Whereas, our corporate and personal income taxes are variable, which formed the basis of the general fund. And they’re even more volatile than in most states for a couple reasons. One, because our underlying economy is more boom and bust. A place like Kansas where economic growth is pretty stable year over year, is a lot different than Oregon where any time the US grows, we grow faster. And most of the time when the US shrinks, we shrink further.

And then finally, we have a progressive system in our income tax, where we have the top rate increase quite a bit. So when times are good, not only do we see more [ taxable] income tax come in, but then it’s taxed at higher average rates because more people creep up those brackets. And more of the income is realized at this top bracket, particularly the hardest stuff for us to forecast [which] is all the investment and business type income that passes through the personal income taxes.

Taxpayers can realize this at different times than they earned it in the market. So they’ve had a stock for 10 or 20 years. They’re afraid the capital gains tax is gonna go up, like people were a year or two ago. And they decide to pull all those realizations into, in this case the 2021 tax year, which made last biennium particularly difficult to handle.

Miller: So there’s two huge issues there that you’re outlining. One is just the entire makeup of our economy. And the way revenue works here, the way taxes work. But then there’s also the budgeting question, the fact that lawmakers in Oregon, which is not the norm among the majority of states, budget in two-year cycles. And your forecasts then necessarily are also two years out. You’ve said that that makes forecasting more than twice as hard, even though you’re only looking twice as far out. What do you mean?

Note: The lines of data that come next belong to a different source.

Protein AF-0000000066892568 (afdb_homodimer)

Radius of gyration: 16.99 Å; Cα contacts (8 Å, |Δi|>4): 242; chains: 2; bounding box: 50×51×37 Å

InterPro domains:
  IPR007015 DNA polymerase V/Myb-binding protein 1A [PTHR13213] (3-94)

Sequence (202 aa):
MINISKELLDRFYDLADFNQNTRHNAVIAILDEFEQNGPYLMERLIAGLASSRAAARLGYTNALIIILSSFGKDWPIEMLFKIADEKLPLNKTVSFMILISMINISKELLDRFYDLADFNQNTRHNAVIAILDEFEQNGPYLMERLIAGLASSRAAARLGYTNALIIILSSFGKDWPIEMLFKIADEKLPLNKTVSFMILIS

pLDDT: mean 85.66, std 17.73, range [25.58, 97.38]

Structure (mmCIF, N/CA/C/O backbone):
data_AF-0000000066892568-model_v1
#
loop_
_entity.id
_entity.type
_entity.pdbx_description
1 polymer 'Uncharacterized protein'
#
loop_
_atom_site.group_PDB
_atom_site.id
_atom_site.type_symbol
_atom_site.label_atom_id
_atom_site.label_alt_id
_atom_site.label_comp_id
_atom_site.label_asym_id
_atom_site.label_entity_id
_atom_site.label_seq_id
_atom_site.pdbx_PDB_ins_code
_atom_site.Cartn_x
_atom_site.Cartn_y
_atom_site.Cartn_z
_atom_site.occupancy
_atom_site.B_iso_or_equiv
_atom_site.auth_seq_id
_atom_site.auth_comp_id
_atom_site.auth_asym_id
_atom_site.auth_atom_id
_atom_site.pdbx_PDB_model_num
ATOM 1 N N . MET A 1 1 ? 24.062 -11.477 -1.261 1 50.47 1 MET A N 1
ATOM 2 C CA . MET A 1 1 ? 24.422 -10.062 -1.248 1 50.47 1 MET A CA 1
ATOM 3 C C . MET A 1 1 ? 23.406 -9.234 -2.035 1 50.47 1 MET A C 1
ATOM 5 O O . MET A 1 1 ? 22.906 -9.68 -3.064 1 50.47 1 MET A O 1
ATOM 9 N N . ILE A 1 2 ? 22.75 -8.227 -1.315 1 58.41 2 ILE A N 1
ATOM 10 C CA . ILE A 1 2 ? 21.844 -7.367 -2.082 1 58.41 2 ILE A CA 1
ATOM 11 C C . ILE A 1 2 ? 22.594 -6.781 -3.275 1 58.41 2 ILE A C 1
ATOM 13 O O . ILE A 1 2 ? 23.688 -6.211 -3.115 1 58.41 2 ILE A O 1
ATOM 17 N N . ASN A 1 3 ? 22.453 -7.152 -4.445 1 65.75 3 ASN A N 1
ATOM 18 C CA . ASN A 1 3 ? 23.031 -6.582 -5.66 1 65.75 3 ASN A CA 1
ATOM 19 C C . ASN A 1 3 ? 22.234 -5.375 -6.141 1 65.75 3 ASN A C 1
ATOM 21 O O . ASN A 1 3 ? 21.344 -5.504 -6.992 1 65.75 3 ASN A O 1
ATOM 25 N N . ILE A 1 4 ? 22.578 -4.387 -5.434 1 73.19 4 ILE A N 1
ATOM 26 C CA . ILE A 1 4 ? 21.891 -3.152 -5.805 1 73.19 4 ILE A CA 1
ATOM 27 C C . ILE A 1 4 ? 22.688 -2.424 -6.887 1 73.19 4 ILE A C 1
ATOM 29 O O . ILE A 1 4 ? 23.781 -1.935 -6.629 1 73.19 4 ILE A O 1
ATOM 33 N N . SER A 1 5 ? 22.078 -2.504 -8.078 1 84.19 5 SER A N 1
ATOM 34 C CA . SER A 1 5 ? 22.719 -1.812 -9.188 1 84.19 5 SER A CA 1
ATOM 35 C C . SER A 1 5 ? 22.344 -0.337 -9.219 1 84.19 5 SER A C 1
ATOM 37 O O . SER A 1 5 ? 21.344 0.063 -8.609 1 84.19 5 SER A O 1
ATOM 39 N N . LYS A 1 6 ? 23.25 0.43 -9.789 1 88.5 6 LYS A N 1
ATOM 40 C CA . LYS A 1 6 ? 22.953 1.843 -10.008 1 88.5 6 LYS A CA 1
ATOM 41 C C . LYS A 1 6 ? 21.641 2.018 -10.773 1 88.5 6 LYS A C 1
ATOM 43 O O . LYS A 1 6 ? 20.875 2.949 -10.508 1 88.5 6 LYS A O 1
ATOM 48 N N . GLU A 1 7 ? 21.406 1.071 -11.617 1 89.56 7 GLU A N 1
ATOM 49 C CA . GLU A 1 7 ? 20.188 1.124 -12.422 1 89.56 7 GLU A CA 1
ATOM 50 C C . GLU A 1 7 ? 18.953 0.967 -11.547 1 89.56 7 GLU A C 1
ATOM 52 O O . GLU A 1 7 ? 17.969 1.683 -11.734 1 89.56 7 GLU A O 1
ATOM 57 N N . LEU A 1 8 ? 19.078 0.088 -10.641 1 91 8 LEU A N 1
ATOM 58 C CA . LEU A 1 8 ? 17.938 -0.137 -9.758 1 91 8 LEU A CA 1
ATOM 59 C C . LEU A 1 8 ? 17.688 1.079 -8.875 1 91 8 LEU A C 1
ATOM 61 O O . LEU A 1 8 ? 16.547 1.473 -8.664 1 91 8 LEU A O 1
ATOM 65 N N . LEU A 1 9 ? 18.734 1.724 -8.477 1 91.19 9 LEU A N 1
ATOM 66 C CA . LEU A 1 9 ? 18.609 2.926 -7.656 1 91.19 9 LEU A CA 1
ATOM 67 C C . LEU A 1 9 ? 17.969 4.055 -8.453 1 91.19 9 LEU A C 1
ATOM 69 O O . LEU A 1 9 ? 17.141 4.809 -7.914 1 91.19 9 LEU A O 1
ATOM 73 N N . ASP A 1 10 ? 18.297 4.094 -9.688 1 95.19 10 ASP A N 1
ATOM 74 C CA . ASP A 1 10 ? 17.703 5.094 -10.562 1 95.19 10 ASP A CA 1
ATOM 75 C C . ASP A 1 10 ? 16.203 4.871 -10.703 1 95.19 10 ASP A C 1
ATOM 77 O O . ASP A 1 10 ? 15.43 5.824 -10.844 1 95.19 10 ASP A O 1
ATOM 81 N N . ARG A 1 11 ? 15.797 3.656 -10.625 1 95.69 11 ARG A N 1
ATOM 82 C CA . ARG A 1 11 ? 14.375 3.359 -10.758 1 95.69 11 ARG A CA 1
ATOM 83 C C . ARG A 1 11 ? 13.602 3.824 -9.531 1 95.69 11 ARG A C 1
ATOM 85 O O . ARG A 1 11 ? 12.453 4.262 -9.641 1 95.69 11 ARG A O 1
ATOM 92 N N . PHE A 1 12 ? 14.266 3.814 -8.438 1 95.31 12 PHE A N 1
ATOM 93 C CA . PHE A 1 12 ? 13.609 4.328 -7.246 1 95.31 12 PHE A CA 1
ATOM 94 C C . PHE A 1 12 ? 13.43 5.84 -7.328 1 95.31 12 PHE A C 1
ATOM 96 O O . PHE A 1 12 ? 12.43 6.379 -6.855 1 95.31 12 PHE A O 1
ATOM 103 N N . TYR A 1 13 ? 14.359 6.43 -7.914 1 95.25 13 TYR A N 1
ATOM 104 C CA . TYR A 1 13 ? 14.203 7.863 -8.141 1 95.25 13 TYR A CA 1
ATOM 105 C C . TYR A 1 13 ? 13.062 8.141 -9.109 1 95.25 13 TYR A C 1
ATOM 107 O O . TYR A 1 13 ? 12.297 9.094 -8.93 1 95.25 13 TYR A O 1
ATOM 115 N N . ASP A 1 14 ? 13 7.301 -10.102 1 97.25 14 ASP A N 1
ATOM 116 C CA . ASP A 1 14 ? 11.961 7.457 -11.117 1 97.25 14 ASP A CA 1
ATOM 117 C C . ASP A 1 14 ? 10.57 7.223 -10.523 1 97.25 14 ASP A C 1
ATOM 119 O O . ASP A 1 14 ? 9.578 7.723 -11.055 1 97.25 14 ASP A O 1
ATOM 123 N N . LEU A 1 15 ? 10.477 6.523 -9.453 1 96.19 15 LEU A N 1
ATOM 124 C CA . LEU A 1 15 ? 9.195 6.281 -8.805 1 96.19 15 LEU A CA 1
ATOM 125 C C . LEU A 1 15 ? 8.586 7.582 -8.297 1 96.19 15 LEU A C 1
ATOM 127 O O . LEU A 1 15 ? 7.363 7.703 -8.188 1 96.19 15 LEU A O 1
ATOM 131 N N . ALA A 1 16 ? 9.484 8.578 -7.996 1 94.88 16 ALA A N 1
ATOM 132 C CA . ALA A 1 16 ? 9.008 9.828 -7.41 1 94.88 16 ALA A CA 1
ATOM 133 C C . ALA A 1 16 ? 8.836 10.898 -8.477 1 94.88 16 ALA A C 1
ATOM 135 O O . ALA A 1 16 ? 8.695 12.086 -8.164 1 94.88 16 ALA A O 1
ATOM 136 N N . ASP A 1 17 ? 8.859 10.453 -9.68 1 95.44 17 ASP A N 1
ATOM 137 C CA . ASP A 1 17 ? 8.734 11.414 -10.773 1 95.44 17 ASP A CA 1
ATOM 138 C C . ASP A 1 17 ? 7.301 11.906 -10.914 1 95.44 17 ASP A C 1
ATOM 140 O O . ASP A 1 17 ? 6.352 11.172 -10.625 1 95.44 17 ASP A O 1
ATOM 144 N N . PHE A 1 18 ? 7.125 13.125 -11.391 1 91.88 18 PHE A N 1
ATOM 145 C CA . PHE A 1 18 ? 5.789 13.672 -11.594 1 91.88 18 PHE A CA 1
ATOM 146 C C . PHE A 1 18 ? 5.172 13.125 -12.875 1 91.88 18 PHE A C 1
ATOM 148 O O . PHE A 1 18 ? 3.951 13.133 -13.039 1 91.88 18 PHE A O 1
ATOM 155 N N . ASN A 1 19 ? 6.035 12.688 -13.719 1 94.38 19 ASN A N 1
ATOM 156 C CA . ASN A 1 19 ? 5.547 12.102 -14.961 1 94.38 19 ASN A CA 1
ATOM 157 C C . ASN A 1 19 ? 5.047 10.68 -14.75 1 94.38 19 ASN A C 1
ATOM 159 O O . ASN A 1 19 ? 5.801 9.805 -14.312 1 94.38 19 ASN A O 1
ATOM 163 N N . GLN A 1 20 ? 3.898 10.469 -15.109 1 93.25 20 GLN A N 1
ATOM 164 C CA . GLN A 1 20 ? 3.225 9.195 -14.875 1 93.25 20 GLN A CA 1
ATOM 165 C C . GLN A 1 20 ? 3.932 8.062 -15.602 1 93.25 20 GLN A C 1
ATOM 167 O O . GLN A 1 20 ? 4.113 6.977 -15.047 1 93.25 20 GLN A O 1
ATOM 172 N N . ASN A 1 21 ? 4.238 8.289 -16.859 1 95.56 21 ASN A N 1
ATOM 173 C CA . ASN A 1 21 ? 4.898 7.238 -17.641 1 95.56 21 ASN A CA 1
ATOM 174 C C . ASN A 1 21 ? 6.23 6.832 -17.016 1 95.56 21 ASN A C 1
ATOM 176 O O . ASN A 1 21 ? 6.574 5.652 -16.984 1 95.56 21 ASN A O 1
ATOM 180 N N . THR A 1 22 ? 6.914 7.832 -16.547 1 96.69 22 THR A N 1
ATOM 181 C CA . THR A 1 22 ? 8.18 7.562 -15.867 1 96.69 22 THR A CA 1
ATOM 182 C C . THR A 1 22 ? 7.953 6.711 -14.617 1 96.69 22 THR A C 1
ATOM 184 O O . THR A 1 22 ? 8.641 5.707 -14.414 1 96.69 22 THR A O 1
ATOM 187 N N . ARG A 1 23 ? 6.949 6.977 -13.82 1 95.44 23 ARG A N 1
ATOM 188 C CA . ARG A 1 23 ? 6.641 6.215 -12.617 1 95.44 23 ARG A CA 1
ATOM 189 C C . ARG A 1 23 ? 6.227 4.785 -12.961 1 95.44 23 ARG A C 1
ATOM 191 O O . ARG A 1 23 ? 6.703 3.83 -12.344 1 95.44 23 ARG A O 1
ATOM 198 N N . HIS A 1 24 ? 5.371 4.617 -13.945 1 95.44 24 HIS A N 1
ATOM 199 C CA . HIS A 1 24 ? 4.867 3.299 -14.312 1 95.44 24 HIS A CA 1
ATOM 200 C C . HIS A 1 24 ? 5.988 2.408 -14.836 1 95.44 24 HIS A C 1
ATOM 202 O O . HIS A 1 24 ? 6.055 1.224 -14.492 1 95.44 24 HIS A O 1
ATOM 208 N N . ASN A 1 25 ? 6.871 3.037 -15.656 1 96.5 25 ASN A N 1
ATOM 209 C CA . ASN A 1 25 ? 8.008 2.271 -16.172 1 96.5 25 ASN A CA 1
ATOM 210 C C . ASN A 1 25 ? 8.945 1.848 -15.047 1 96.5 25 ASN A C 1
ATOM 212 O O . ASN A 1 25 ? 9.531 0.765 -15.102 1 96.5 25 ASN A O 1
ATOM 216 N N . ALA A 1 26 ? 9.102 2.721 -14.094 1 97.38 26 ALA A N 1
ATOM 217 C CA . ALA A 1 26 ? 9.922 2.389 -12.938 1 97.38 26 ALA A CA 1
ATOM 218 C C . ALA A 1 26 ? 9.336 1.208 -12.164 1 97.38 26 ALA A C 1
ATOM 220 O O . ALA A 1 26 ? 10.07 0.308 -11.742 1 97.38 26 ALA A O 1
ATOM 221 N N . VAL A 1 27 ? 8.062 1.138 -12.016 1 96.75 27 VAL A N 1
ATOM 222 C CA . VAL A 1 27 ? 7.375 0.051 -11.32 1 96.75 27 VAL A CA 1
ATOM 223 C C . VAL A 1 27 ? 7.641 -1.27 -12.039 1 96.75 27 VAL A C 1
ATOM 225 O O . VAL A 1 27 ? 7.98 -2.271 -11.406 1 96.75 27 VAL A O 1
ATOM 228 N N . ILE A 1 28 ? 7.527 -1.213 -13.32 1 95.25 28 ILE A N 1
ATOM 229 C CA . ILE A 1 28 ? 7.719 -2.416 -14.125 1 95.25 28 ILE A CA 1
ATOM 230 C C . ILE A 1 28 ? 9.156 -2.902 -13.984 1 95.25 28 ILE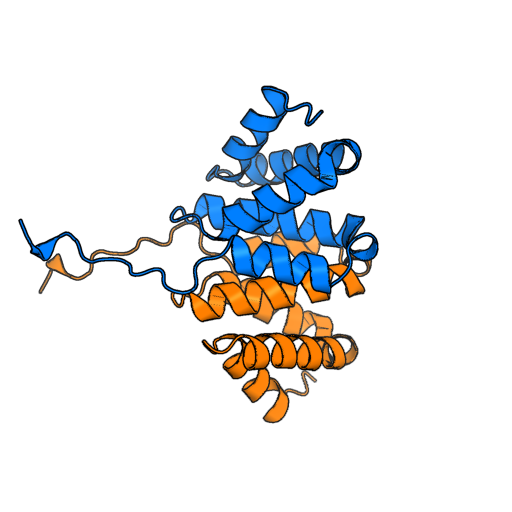 A C 1
ATOM 232 O O . ILE A 1 28 ? 9.406 -4.105 -13.852 1 95.25 28 ILE A O 1
ATOM 236 N N . ALA A 1 29 ? 10.062 -1.954 -14.016 1 95.94 29 ALA A N 1
ATOM 237 C CA . ALA A 1 29 ? 11.477 -2.309 -13.867 1 95.94 29 ALA A CA 1
ATOM 238 C C . ALA A 1 29 ? 11.742 -2.936 -12.508 1 95.94 29 ALA A C 1
ATOM 240 O O . ALA A 1 29 ? 12.469 -3.926 -12.406 1 95.94 29 ALA A O 1
ATOM 241 N N . ILE A 1 30 ? 11.219 -2.42 -11.477 1 95.81 30 ILE A N 1
ATOM 242 C CA . ILE A 1 30 ? 11.398 -2.936 -10.117 1 95.81 30 ILE A CA 1
ATOM 243 C C . ILE A 1 30 ? 10.758 -4.312 -10 1 95.81 30 ILE A C 1
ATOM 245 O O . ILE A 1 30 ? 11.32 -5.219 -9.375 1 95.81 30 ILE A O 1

McMullenWell, obviously, there are shocks to the economy at any given point in time. It’s more likely that you’re going to have something happen, a pandemic or whatever it may be, over that period of time. So it kind of compounds these errors, particularly if one of these shocks comes early in the forecasting period. Then you’ve changed the trajectory for a whole two years. And so it has more time for that error to compound.

Miller: Mark McMullen, thanks very much.

McMullenThank you.

Miller: Mark McMullen is the Oregon state economist.